- [Problem to solve] Please quote exactly the lines below from the line containing "ATOM 135 C C" to the line containing "ATOM 146 O O", both lines included, and nothing else.

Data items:
=======

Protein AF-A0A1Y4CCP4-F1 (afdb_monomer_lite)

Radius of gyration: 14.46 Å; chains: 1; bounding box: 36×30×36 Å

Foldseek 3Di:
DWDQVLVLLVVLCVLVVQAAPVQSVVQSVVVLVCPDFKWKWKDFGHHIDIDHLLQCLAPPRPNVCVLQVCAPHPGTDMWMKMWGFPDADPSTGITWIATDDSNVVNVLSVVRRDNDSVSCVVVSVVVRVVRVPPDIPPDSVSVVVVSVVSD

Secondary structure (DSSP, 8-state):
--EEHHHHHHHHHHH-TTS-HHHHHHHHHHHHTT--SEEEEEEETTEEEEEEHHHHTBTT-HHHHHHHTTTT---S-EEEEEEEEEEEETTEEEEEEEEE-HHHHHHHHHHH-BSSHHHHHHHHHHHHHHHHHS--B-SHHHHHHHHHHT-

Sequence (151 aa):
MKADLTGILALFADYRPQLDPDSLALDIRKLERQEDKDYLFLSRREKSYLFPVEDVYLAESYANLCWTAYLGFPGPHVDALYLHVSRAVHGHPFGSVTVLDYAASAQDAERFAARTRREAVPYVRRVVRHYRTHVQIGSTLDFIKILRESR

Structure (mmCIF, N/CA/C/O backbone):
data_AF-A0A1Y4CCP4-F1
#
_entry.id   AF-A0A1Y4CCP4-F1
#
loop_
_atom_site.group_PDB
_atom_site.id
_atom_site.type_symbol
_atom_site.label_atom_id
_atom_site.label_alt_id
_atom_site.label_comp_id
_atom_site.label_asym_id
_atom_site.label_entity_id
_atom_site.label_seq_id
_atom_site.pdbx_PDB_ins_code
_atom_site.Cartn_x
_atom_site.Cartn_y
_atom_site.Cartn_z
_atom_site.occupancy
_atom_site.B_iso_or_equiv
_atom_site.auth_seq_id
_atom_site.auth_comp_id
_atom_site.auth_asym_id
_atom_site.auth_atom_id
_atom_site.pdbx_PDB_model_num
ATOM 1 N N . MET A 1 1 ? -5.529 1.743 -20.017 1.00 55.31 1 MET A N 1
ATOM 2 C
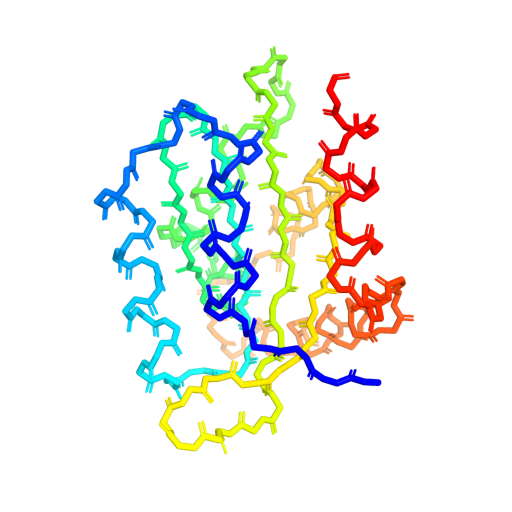 CA . MET A 1 1 ? -4.599 0.592 -20.067 1.00 55.31 1 MET A CA 1
ATOM 3 C C . MET A 1 1 ? -4.506 -0.007 -18.661 1.00 55.31 1 MET A C 1
ATOM 5 O O . MET A 1 1 ? -4.713 0.737 -17.711 1.00 55.31 1 MET A O 1
ATOM 9 N N . LYS A 1 2 ? -4.311 -1.323 -18.504 1.00 79.12 2 LYS A N 1
ATOM 10 C CA . LYS A 1 2 ? -4.103 -1.978 -17.195 1.00 79.12 2 LYS A CA 1
ATOM 11 C C . LYS A 1 2 ? -2.723 -2.620 -17.209 1.00 79.12 2 LYS A C 1
ATOM 13 O O . LYS A 1 2 ? -2.410 -3.298 -18.184 1.00 79.12 2 LYS A O 1
ATOM 18 N N . ALA A 1 3 ? -1.930 -2.374 -16.176 1.00 84.06 3 ALA A N 1
ATOM 19 C CA . ALA A 1 3 ? -0.546 -2.818 -16.098 1.00 84.06 3 ALA A CA 1
ATOM 20 C C . ALA A 1 3 ? -0.421 -4.106 -15.283 1.00 84.06 3 ALA A C 1
ATOM 22 O O . ALA A 1 3 ? -1.238 -4.349 -14.393 1.00 84.06 3 ALA A O 1
ATOM 23 N N . ASP A 1 4 ? 0.599 -4.902 -15.588 1.00 90.88 4 ASP A N 1
ATOM 24 C CA . ASP A 1 4 ? 1.053 -5.975 -14.708 1.00 90.88 4 ASP A CA 1
ATOM 25 C C . ASP A 1 4 ? 1.650 -5.346 -13.446 1.00 90.88 4 ASP A C 1
ATOM 27 O O . ASP A 1 4 ? 2.652 -4.630 -13.505 1.00 90.88 4 ASP A O 1
ATOM 31 N N . LEU A 1 5 ? 0.999 -5.574 -12.307 1.00 92.75 5 LEU A N 1
ATOM 32 C CA . LEU A 1 5 ? 1.408 -4.967 -11.049 1.00 92.75 5 LEU A CA 1
ATOM 33 C C . LEU A 1 5 ? 2.695 -5.593 -10.500 1.00 92.75 5 LEU A C 1
ATOM 35 O O . LEU A 1 5 ? 3.468 -4.891 -9.853 1.00 92.75 5 LEU A O 1
ATOM 39 N N . THR A 1 6 ? 2.961 -6.871 -10.791 1.00 93.56 6 THR A N 1
ATOM 40 C CA . THR A 1 6 ? 4.230 -7.513 -10.406 1.00 93.56 6 THR A CA 1
ATOM 41 C C . THR A 1 6 ? 5.387 -6.936 -11.207 1.00 93.56 6 THR A C 1
ATOM 43 O O . THR A 1 6 ? 6.397 -6.548 -10.626 1.00 
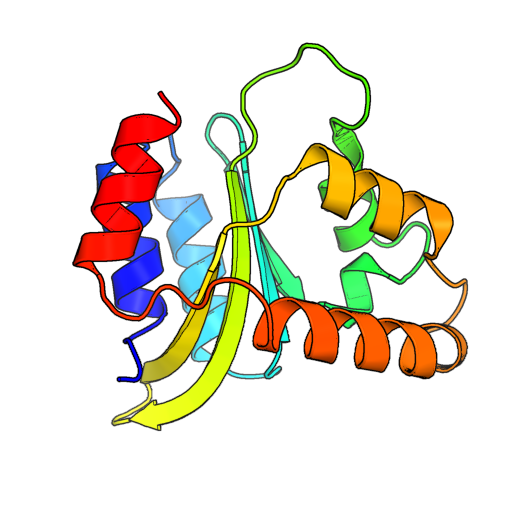93.56 6 THR A O 1
ATOM 46 N N . GLY A 1 7 ? 5.193 -6.751 -12.516 1.00 91.00 7 GLY A N 1
ATOM 47 C CA . GLY A 1 7 ? 6.147 -6.060 -13.382 1.00 91.00 7 GLY A CA 1
ATOM 48 C C . GLY A 1 7 ? 6.407 -4.611 -12.959 1.00 91.00 7 GLY A C 1
ATOM 49 O O . GLY A 1 7 ? 7.547 -4.157 -13.011 1.00 91.00 7 GLY A O 1
ATOM 50 N N . ILE A 1 8 ? 5.386 -3.889 -12.480 1.00 89.62 8 ILE A N 1
ATOM 51 C CA . ILE A 1 8 ? 5.577 -2.540 -11.920 1.00 89.62 8 ILE A CA 1
ATOM 52 C C . ILE A 1 8 ? 6.453 -2.573 -10.664 1.00 89.62 8 ILE A C 1
ATOM 54 O O . ILE A 1 8 ? 7.358 -1.749 -10.547 1.00 89.62 8 ILE A O 1
ATOM 58 N N . LEU A 1 9 ? 6.195 -3.491 -9.729 1.00 92.00 9 LEU A N 1
ATOM 59 C CA . LEU A 1 9 ? 6.995 -3.604 -8.508 1.00 92.00 9 LEU A CA 1
ATOM 60 C C . LEU A 1 9 ? 8.436 -4.038 -8.807 1.00 92.00 9 LEU A C 1
ATOM 62 O O . LEU A 1 9 ? 9.363 -3.493 -8.219 1.00 92.00 9 LEU A O 1
ATOM 66 N N . ALA A 1 10 ? 8.639 -4.948 -9.761 1.00 91.38 10 ALA A N 1
ATOM 67 C CA . ALA A 1 10 ? 9.975 -5.319 -10.221 1.00 91.38 10 ALA A CA 1
ATOM 68 C C . ALA A 1 10 ? 10.721 -4.110 -10.809 1.00 91.38 10 ALA A C 1
ATOM 70 O O . ALA A 1 10 ? 11.841 -3.821 -10.400 1.00 91.38 10 ALA A O 1
ATOM 71 N N . LEU A 1 11 ? 10.063 -3.341 -11.683 1.00 88.12 11 LEU A N 1
ATOM 72 C CA . LEU A 1 11 ? 10.630 -2.113 -12.241 1.00 88.12 11 LEU A CA 1
ATOM 73 C C . LEU A 1 11 ? 10.920 -1.063 -11.163 1.00 88.12 11 LEU A C 1
ATOM 75 O O . LEU A 1 11 ? 11.898 -0.331 -11.265 1.00 88.12 11 LEU A O 1
ATOM 79 N N . PHE A 1 12 ? 10.084 -0.961 -10.129 1.00 86.50 12 PHE A N 1
ATOM 80 C CA . PHE A 1 12 ? 10.320 -0.047 -9.013 1.00 86.50 12 PHE A CA 1
ATOM 81 C C . PHE A 1 12 ? 11.688 -0.299 -8.353 1.00 86.50 12 PHE A C 1
ATOM 83 O O . PHE A 1 12 ? 12.386 0.662 -8.018 1.00 86.50 12 PHE A O 1
ATOM 90 N N . ALA A 1 13 ? 12.107 -1.565 -8.240 1.00 86.06 13 ALA A N 1
ATOM 91 C CA . ALA A 1 13 ? 13.412 -1.947 -7.698 1.00 86.06 13 ALA A CA 1
ATOM 92 C C . ALA A 1 13 ? 14.580 -1.363 -8.512 1.00 86.06 13 ALA A C 1
ATOM 94 O O . ALA A 1 13 ? 15.555 -0.886 -7.931 1.00 86.06 13 ALA A O 1
ATOM 95 N N . ASP A 1 14 ? 14.447 -1.295 -9.841 1.00 86.31 14 ASP A N 1
ATOM 96 C CA . ASP A 1 14 ? 15.472 -0.722 -10.727 1.00 86.31 14 ASP A CA 1
ATOM 
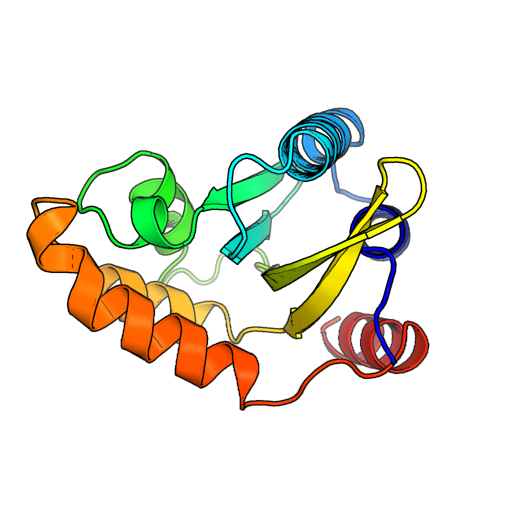97 C C . ASP A 1 14 ? 15.731 0.769 -10.433 1.00 86.31 14 ASP A C 1
ATOM 99 O O . ASP A 1 14 ? 16.826 1.287 -10.667 1.00 86.31 14 ASP A O 1
ATOM 103 N N . TYR A 1 15 ? 14.736 1.478 -9.885 1.00 83.44 15 TYR A N 1
ATOM 104 C CA . TYR A 1 15 ? 14.841 2.890 -9.495 1.00 83.44 15 TYR A CA 1
ATOM 105 C C . TYR A 1 15 ? 15.200 3.101 -8.021 1.00 83.44 15 TYR A C 1
ATOM 107 O O . TYR A 1 15 ? 15.440 4.247 -7.618 1.00 83.44 15 TYR A O 1
ATOM 115 N N . ARG A 1 16 ? 15.239 2.034 -7.218 1.00 86.06 16 ARG A N 1
ATOM 116 C CA . ARG A 1 16 ? 15.560 2.044 -5.785 1.00 86.06 16 ARG A CA 1
ATOM 117 C C . ARG A 1 16 ? 16.606 0.960 -5.490 1.00 86.06 16 ARG A C 1
ATOM 119 O O . ARG A 1 16 ? 16.286 -0.031 -4.842 1.00 86.06 16 ARG A O 1
ATOM 126 N N . PRO A 1 17 ? 17.866 1.148 -5.927 1.00 83.88 17 PRO A N 1
ATOM 127 C CA . PRO A 1 17 ? 18.911 0.122 -5.835 1.00 83.88 17 PRO A CA 1
ATOM 128 C C . PRO A 1 17 ? 19.266 -0.291 -4.399 1.00 83.88 17 PRO A C 1
ATOM 130 O O . PRO A 1 17 ? 19.892 -1.324 -4.197 1.00 83.88 17 PRO A O 1
ATOM 133 N N . GLN A 1 18 ? 18.890 0.513 -3.402 1.00 88.06 18 GLN A N 1
ATOM 134 C CA . GLN A 1 18 ? 19.038 0.184 -1.987 1.00 88.06 18 GLN A CA 1
ATOM 135 C C . GLN A 1 18 ? 18.018 -0.848 -1.481 1.00 88.06 18 GLN A C 1
ATOM 137 O O . GLN A 1 18 ? 18.183 -1.356 -0.376 1.00 88.06 18 GLN A O 1
ATOM 142 N N . LEU A 1 19 ? 16.947 -1.117 -2.237 1.00 91.69 19 LEU A N 1
ATOM 143 C CA . LEU A 1 19 ? 15.879 -2.016 -1.824 1.00 91.69 19 LEU A CA 1
ATOM 144 C C . LEU A 1 19 ? 16.377 -3.465 -1.804 1.00 91.69 19 LEU A C 1
ATOM 146 O O . LEU A 1 19 ? 16.911 -3.964 -2.791 1.00 91.69 19 LEU A O 1
ATOM 150 N N . ASP A 1 20 ? 16.161 -4.140 -0.680 1.00 94.56 20 ASP A N 1
ATOM 151 C CA . ASP A 1 20 ? 16.456 -5.556 -0.501 1.00 94.56 20 ASP A CA 1
ATOM 152 C C . ASP A 1 20 ? 15.581 -6.401 -1.451 1.00 94.56 20 ASP A C 1
ATOM 154 O O . ASP A 1 20 ? 14.348 -6.400 -1.304 1.00 94.56 20 ASP A O 1
ATOM 158 N N . PRO A 1 21 ? 16.178 -7.136 -2.411 1.00 93.31 21 PRO A N 1
ATOM 159 C CA . PRO A 1 21 ? 15.424 -7.934 -3.375 1.00 93.31 21 PRO A CA 1
ATOM 160 C C . PRO A 1 21 ? 14.528 -8.984 -2.718 1.00 93.31 21 PRO A C 1
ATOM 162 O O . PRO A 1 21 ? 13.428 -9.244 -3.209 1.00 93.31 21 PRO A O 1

=======

- [Final answer]
ATOM 135 C C . GLN A 1 18 ? 18.018 -0.848 -1.481 1.00 88.06 18 GLN A C 1
ATOM 137 O O . GLN A 1 18 ? 18.183 -1.356 -0.376 1.00 88.06 18 GLN A O 1
ATOM 142 N N . LEU A 1 19 ? 16.947 -1.117 -2.237 1.00 91.69 19 LEU A N 1
ATOM 143 C CA . LEU A 1 19 ? 15.879 -2.016 -1.824 1.00 91.69 19 LEU A CA 1
ATOM 144 C C . LEU A 1 19 ? 16.377 -3.465 -1.804 1.00 91.69 19 LEU A C 1
ATOM 146 O O . LEU A 1 19 ? 16.911 -3.964 -2.791 1.00 91.69 19 LEU A O 1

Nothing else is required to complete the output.